Talend Cloud Pipeline Designer Processors Guide

author
Talend Documentation Team
EnrichVersion
Cloud
EnrichProdName
Talend Cloud
task
Design and Development > Designing Pipelines
EnrichPlatform
Talend Pipeline Designer

The Window processor allows you to partition streaming data into several types of time windows.: fixed time windows, sliding windows and session windows.

The Window processor starts a new window every period of time.

This window stores in memory records during a certain time (duration) then sends micro-batches of data to the output.

Fixed Time Windows

Fixed time windows, also called tumbling windows or "window trains", are the simplest form of windows:
  • all windows have the same consistent duration and never overlap

  • only one window is stored in memory at a given time

  • one piece of data is captured in one window

These windows are useful if you want to capture all data all the time.

Here, all data with timestamp values from 00:00:00 to 01:00:00 belong to Window 1, data with timestamp values from 01:00:00 to 02:00:00 belong to Window 2, etc.

Sliding windows

Sliding windows, also called sliding time windows, are the simplest form of windows:
  • multiple windows can overlap

  • several windows are stored in memory at the same time

  • elements in a data set can be captured in more than one window

These windows are useful for sampling purposes and for taking running averages of data.

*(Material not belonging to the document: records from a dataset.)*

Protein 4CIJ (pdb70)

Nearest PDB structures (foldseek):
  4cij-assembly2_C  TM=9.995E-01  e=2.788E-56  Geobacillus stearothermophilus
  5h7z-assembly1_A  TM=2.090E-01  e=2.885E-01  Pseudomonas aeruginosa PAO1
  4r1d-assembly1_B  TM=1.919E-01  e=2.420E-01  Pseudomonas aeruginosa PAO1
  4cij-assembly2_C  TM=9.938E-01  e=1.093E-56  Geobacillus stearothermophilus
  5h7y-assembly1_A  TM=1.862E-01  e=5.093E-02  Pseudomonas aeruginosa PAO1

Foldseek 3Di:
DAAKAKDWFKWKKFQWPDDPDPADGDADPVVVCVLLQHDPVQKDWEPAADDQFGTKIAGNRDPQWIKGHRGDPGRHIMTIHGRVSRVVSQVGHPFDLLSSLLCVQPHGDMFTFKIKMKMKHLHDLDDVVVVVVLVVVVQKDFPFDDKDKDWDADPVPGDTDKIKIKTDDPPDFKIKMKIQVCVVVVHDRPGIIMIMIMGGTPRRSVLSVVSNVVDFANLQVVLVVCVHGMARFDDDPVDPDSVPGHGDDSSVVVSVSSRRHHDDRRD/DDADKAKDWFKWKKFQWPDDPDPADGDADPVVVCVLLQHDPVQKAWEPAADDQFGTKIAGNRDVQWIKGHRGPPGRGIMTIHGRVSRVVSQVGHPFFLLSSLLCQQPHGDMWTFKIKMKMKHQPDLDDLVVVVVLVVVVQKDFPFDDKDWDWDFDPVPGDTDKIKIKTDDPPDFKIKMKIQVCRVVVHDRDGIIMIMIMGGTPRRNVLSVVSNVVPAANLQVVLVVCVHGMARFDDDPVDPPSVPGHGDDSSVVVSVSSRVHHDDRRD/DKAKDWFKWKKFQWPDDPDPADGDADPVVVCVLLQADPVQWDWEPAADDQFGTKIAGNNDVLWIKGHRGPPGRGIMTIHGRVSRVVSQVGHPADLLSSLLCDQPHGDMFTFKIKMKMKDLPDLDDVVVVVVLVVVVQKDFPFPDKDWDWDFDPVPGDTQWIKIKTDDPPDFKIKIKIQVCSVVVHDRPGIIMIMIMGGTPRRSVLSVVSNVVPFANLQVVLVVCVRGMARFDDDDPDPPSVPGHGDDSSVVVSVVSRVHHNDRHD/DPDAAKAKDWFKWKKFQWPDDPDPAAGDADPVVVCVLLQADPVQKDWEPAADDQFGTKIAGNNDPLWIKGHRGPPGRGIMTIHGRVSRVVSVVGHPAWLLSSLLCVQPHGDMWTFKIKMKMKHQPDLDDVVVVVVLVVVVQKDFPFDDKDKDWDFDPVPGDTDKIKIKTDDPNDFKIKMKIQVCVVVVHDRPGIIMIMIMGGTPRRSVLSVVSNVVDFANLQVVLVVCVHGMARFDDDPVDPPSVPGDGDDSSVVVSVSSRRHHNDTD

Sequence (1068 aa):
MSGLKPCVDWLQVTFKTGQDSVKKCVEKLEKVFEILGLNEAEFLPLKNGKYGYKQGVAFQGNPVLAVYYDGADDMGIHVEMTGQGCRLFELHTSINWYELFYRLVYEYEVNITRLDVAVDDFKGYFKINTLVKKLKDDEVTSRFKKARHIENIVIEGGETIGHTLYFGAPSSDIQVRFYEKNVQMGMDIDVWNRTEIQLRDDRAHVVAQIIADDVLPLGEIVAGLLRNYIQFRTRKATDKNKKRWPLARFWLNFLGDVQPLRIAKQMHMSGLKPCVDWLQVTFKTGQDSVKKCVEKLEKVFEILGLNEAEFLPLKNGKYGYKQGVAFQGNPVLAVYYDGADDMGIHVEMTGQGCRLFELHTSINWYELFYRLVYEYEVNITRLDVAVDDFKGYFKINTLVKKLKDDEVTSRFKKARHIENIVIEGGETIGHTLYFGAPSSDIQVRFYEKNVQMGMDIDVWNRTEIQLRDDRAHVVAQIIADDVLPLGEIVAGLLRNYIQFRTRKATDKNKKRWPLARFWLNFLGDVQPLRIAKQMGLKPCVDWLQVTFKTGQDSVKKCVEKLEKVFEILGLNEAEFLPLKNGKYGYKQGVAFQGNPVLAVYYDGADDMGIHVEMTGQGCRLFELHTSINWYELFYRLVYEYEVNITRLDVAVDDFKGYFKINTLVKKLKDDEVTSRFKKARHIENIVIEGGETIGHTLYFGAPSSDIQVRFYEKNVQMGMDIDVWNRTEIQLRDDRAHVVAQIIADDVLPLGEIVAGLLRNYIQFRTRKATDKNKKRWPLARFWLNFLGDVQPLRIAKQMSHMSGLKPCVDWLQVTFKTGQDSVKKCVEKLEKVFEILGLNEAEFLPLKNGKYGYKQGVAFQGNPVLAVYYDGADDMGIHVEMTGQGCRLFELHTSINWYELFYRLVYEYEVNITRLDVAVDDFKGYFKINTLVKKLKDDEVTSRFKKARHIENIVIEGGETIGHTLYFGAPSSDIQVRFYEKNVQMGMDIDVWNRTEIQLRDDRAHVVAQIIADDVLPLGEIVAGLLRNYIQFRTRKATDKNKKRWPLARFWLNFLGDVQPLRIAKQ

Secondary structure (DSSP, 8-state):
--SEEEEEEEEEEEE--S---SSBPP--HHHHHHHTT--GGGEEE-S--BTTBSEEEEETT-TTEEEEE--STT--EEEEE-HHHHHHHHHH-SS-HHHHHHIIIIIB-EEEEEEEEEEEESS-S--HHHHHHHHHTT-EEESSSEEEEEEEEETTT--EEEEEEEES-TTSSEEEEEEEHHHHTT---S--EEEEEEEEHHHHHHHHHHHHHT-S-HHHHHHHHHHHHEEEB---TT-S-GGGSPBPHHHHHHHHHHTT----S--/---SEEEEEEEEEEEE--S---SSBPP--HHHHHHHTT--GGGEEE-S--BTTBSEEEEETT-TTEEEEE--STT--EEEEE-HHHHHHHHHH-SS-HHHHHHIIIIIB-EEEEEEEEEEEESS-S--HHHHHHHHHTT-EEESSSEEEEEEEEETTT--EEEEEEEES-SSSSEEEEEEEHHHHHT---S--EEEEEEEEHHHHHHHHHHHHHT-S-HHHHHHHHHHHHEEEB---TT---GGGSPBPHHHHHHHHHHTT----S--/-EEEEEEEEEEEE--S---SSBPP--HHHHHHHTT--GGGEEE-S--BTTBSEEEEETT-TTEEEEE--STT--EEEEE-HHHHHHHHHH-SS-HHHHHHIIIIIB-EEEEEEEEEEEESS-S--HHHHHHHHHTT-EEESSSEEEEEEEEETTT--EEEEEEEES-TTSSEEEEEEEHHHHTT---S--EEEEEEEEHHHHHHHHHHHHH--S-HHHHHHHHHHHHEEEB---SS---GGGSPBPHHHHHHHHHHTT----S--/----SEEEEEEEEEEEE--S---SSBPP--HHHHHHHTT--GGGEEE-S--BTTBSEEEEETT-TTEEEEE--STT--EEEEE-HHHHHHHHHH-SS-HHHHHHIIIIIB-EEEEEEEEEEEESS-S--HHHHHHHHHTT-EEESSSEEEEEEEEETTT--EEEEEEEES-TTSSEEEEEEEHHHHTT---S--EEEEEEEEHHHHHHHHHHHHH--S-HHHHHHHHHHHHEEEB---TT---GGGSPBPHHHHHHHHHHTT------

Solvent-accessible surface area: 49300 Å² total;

Here all data with timestamp values from 00:00:00 to 01:00:00 belong to Window 1, data with timestamp values from 00:30:00 to 01:30:00 belong to Window 2, etc. In this example, you can compute a running average of the past hour's worth of data, updated every 30 minutes.

Here all data with timestamp values from 00:00:00 to 01:00:00 belong to Window 1, data with timestamp values from 01:30:00 to 02:30:00 belong to Window 2 and so on. Windows do not overlap and pieces of data are stored in different windows.

Session windows

Session windows are windows that contain data that are stored in a gap duration of other data:
  • high concentrations of data are grouped into separate windows

  • idle sections of the data stream are filtered out

  • data can be captured in disjoint windows of different sizes

These windows are useful for data that is irregularly distributed with respect to time. For example, a data stream representing user mouse activity may have long periods of idle time interspersed with high concentrations of clicks.

Here the data that represents some activity is stored within a window that closes when it does not receive data during at least five minutes (duration gap). Windows do not overlap and do not have a fixed start and end time.